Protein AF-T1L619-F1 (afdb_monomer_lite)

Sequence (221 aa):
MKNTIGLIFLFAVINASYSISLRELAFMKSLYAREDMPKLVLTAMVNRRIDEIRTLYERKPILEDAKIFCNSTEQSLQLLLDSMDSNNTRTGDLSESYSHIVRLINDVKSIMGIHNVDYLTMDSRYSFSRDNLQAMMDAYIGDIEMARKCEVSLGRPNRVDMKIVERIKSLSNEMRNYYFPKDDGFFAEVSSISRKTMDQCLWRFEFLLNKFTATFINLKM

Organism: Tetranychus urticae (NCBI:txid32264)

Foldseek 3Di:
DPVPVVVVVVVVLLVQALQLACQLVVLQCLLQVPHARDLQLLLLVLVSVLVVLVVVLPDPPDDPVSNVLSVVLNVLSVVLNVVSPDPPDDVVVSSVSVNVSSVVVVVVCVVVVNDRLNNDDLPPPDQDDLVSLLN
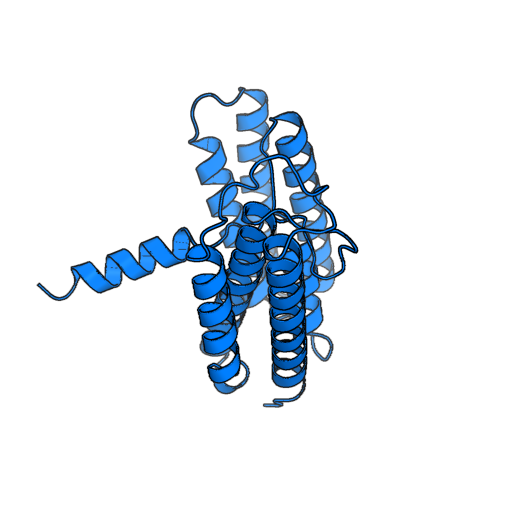VLSHVLSSLVSVQVSCVVVVNNVLQDVVLSVVSVVLSVCSVPDDDDPPPPDDDPCDDPVSVVSVVSSVVNVVSSVVRSVSSNPPDD

Radius of gyration: 19.01 Å; chains: 1; bounding box: 43×44×57 Å

pLDDT: mean 80.31, std 18.73, range [26.52, 97.88]

Structure (mmCIF, N/CA/C/O backbone):
data_AF-T1L619-F1
#
_entry.id   AF-T1L619-F1
#
loop_
_atom_site.group_PDB
_atom_site.id
_atom_site.type_symbol
_atom_site.label_atom_id
_atom_site.label_alt_id
_atom_site.label_comp_id
_atom_site.label_asym_id
_atom_site.label_entity_id
_atom_site.label_seq_id
_atom_site.pdbx_PDB_ins_code
_atom_site.Cartn_x
_atom_site.Cartn_y
_atom_site.Cartn_z
_atom_site.occupancy
_atom_site.B_iso_or_equiv
_atom_site.auth_seq_id
_atom_site.auth_comp_id
_atom_site.auth_asym_id
_atom_site.auth_atom_id
_atom_site.pdbx_PDB_model_num
ATOM 1 N N . MET A 1 1 ? 19.725 -22.799 15.401 1.00 37.38 1 MET A N 1
ATOM 2 C CA . MET A 1 1 ? 19.626 -22.023 14.139 1.00 37.38 1 MET A CA 1
ATOM 3 C C . MET A 1 1 ? 18.178 -21.956 13.620 1.00 37.38 1 MET A C 1
ATOM 5 O O . MET A 1 1 ? 17.909 -22.429 12.527 1.00 37.38 1 MET A O 1
ATOM 9 N N . LYS A 1 2 ? 17.219 -21.404 14.385 1.00 36.38 2 LYS A N 1
ATOM 10 C CA . LYS A 1 2 ? 15.802 -21.291 13.953 1.00 36.38 2 LYS A CA 1
ATOM 11 C C . LYS A 1 2 ? 15.220 -19.868 14.010 1.00 36.38 2 LYS A C 1
ATOM 13 O O . LYS A 1 2 ? 14.148 -19.646 13.466 1.00 36.38 2 LYS A O 1
ATOM 18 N N . ASN A 1 3 ? 15.949 -18.896 14.566 1.00 34.81 3 ASN A N 1
ATOM 19 C CA . ASN A 1 3 ? 15.437 -17.529 14.754 1.00 34.81 3 ASN A CA 1
ATOM 20 C C . ASN A 1 3 ? 15.889 -16.539 13.666 1.00 34.81 3 ASN A C 1
ATOM 22 O O . ASN A 1 3 ? 15.382 -15.427 13.601 1.00 34.81 3 ASN A O 1
ATOM 26 N N . THR A 1 4 ? 16.806 -16.938 12.782 1.00 33.28 4 THR A N 1
ATOM 27 C CA . THR A 1 4 ? 17.365 -16.043 11.755 1.00 33.28 4 THR A CA 1
ATOM 28 C C . THR A 1 4 ? 16.467 -15.938 10.516 1.00 33.28 4 THR A C 1
ATOM 30 O O . THR A 1 4 ? 16.403 -14.889 9.890 1.00 33.28 4 THR A O 1
ATOM 33 N N . ILE A 1 5 ? 15.701 -16.989 10.196 1.00 39.59 5 ILE A N 1
ATOM 34 C CA . ILE A 1 5 ? 14.804 -17.010 9.024 1.00 39.59 5 ILE A CA 1
ATOM 35 C C . ILE A 1 5 ? 13.561 -16.131 9.261 1.00 39.59 5 ILE A C 1
ATOM 37 O O . ILE A 1 5 ? 13.107 -15.450 8.345 1.00 39.59 5 ILE A O 1
ATOM 41 N N . GLY A 1 6 ? 13.053 -16.073 10.499 1.00 26.52 6 GLY A N 1
ATOM 42 C CA . GLY A 1 6 ? 11.910 -15.221 10.860 1.00 26.52 6 GLY A CA 1
ATOM 43 C C . GLY A 1 6 ? 12.223 -13.720 10.828 1.00 26.52 6 GLY A C 1
ATOM 44 O O . GLY A 1 6 ? 11.375 -12.925 10.437 1.00 26.52 6 GLY A O 1
ATOM 45 N N . LEU A 1 7 ? 13.458 -13.335 11.165 1.00 30.03 7 LEU A N 1
ATOM 46 C CA . LEU A 1 7 ? 13.918 -11.942 11.120 1.00 30.03 7 LEU A CA 1
ATOM 47 C C . LEU A 1 7 ? 14.172 -11.458 9.685 1.00 30.03 7 LEU A C 1
ATOM 49 O O . LEU A 1 7 ? 13.824 -10.329 9.358 1.00 30.03 7 LEU A O 1
ATOM 53 N N . ILE A 1 8 ? 14.683 -12.324 8.803 1.00 34.00 8 ILE A N 1
ATOM 54 C CA . ILE A 1 8 ? 14.854 -11.995 7.378 1.00 34.00 8 ILE A CA 1
ATOM 55 C C . ILE A 1 8 ? 13.491 -11.831 6.690 1.00 34.00 8 ILE A C 1
ATOM 57 O O . ILE A 1 8 ? 13.343 -10.942 5.859 1.00 34.00 8 ILE A O 1
ATOM 61 N N . PHE A 1 9 ? 12.469 -12.604 7.078 1.00 31.28 9 PHE A N 1
ATOM 62 C CA . PHE A 1 9 ? 11.103 -12.386 6.590 1.00 31.28 9 PHE A CA 1
ATOM 63 C C . PHE A 1 9 ? 10.485 -11.082 7.111 1.00 31.28 9 PHE A C 1
ATOM 65 O O . PHE A 1 9 ? 9.773 -10.422 6.362 1.00 31.28 9 PHE A O 1
ATOM 72 N N . LEU A 1 10 ? 10.786 -10.662 8.346 1.00 29.09 10 LEU A N 1
ATOM 73 C CA . LEU A 1 10 ? 10.315 -9.372 8.859 1.00 29.09 10 LEU A CA 1
ATOM 74 C C . LEU A 1 10 ? 10.954 -8.191 8.109 1.00 29.09 10 LEU A C 1
ATOM 76 O O . LEU A 1 10 ? 10.254 -7.243 7.770 1.00 29.09 10 LEU A O 1
ATOM 80 N N . PHE A 1 11 ? 12.247 -8.279 7.776 1.00 28.80 11 PHE A N 1
ATOM 81 C CA . PHE A 1 11 ? 12.939 -7.264 6.968 1.00 28.80 11 PHE A CA 1
ATOM 82 C C . PHE A 1 11 ? 12.570 -7.317 5.476 1.00 28.80 11 PHE A C 1
ATOM 84 O O . PHE A 1 11 ? 12.495 -6.276 4.829 1.00 28.80 11 PHE A O 1
ATOM 91 N N . ALA A 1 12 ? 12.263 -8.495 4.924 1.00 30.00 12 ALA A N 1
ATOM 92 C CA . ALA A 1 12 ? 11.769 -8.623 3.552 1.00 30.00 12 ALA A CA 1
ATOM 93 C C . ALA A 1 12 ? 10.346 -8.060 3.387 1.00 30.00 12 ALA A C 1
ATOM 95 O O . ALA A 1 12 ? 10.025 -7.524 2.331 1.00 30.00 12 ALA A O 1
ATOM 96 N N . VAL A 1 13 ? 9.519 -8.115 4.438 1.00 32.38 13 VAL A N 1
ATOM 97 C CA . VAL A 1 13 ? 8.191 -7.475 4.470 1.00 32.38 13 VAL A CA 1
ATOM 98 C C . VAL A 1 13 ? 8.295 -5.952 4.624 1.00 32.38 13 VAL A C 1
ATOM 100 O O . VAL A 1 13 ? 7.396 -5.242 4.190 1.00 32.38 13 VAL A O 1
ATOM 103 N N . ILE A 1 14 ? 9.396 -5.429 5.174 1.00 32.28 14 ILE A N 1
ATOM 104 C CA . ILE A 1 14 ? 9.647 -3.979 5.242 1.00 32.28 14 ILE A CA 1
ATOM 105 C C . ILE A 1 14 ? 10.118 -3.426 3.882 1.00 32.28 14 ILE A C 1
ATOM 107 O O . ILE A 1 14 ? 9.821 -2.284 3.565 1.00 32.28 14 ILE A O 1
ATOM 111 N N . ASN A 1 15 ? 10.732 -4.242 3.016 1.00 32.91 15 ASN A N 1
ATOM 112 C CA . ASN A 1 15 ? 11.107 -3.840 1.648 1.00 32.91 15 ASN A CA 1
ATOM 113 C C . ASN A 1 15 ? 10.049 -4.153 0.566 1.00 32.91 15 ASN A C 1
ATOM 115 O O . ASN A 1 15 ? 10.292 -3.913 -0.618 1.00 32.91 15 ASN A O 1
ATOM 119 N N . ALA A 1 16 ? 8.881 -4.684 0.935 1.00 37.38 16 ALA A N 1
ATOM 120 C CA . ALA A 1 16 ? 7.817 -5.031 -0.005 1.00 37.38 16 ALA A CA 1
ATOM 121 C C . ALA A 1 16 ? 6.839 -3.857 -0.177 1.00 37.38 16 ALA A C 1
ATOM 123 O O . ALA A 1 16 ? 5.763 -3.809 0.409 1.00 37.38 16 ALA A O 1
ATOM 124 N N . SER A 1 17 ? 7.266 -2.929 -1.030 1.00 44.44 17 SER A N 1
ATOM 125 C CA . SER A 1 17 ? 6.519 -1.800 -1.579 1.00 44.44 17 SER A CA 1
○ ○ ○ ○
Find the line that contains "ATOM 123 O O". Repeat it and every line after it, exactly as written, up to and including the last line of the records above.

ATOM 123 O O . ALA A 1 16 ? 5.763 -3.809 0.409 1.00 37.38 16 ALA A O 1
ATOM 124 N N . SER A 1 17 ? 7.266 -2.929 -1.030 1.00 44.44 17 SER A N 1
ATOM 125 C CA . SER A 1 17 ? 6.519 -1.800 -1.579 1.00 44.44 17 SER A CA 1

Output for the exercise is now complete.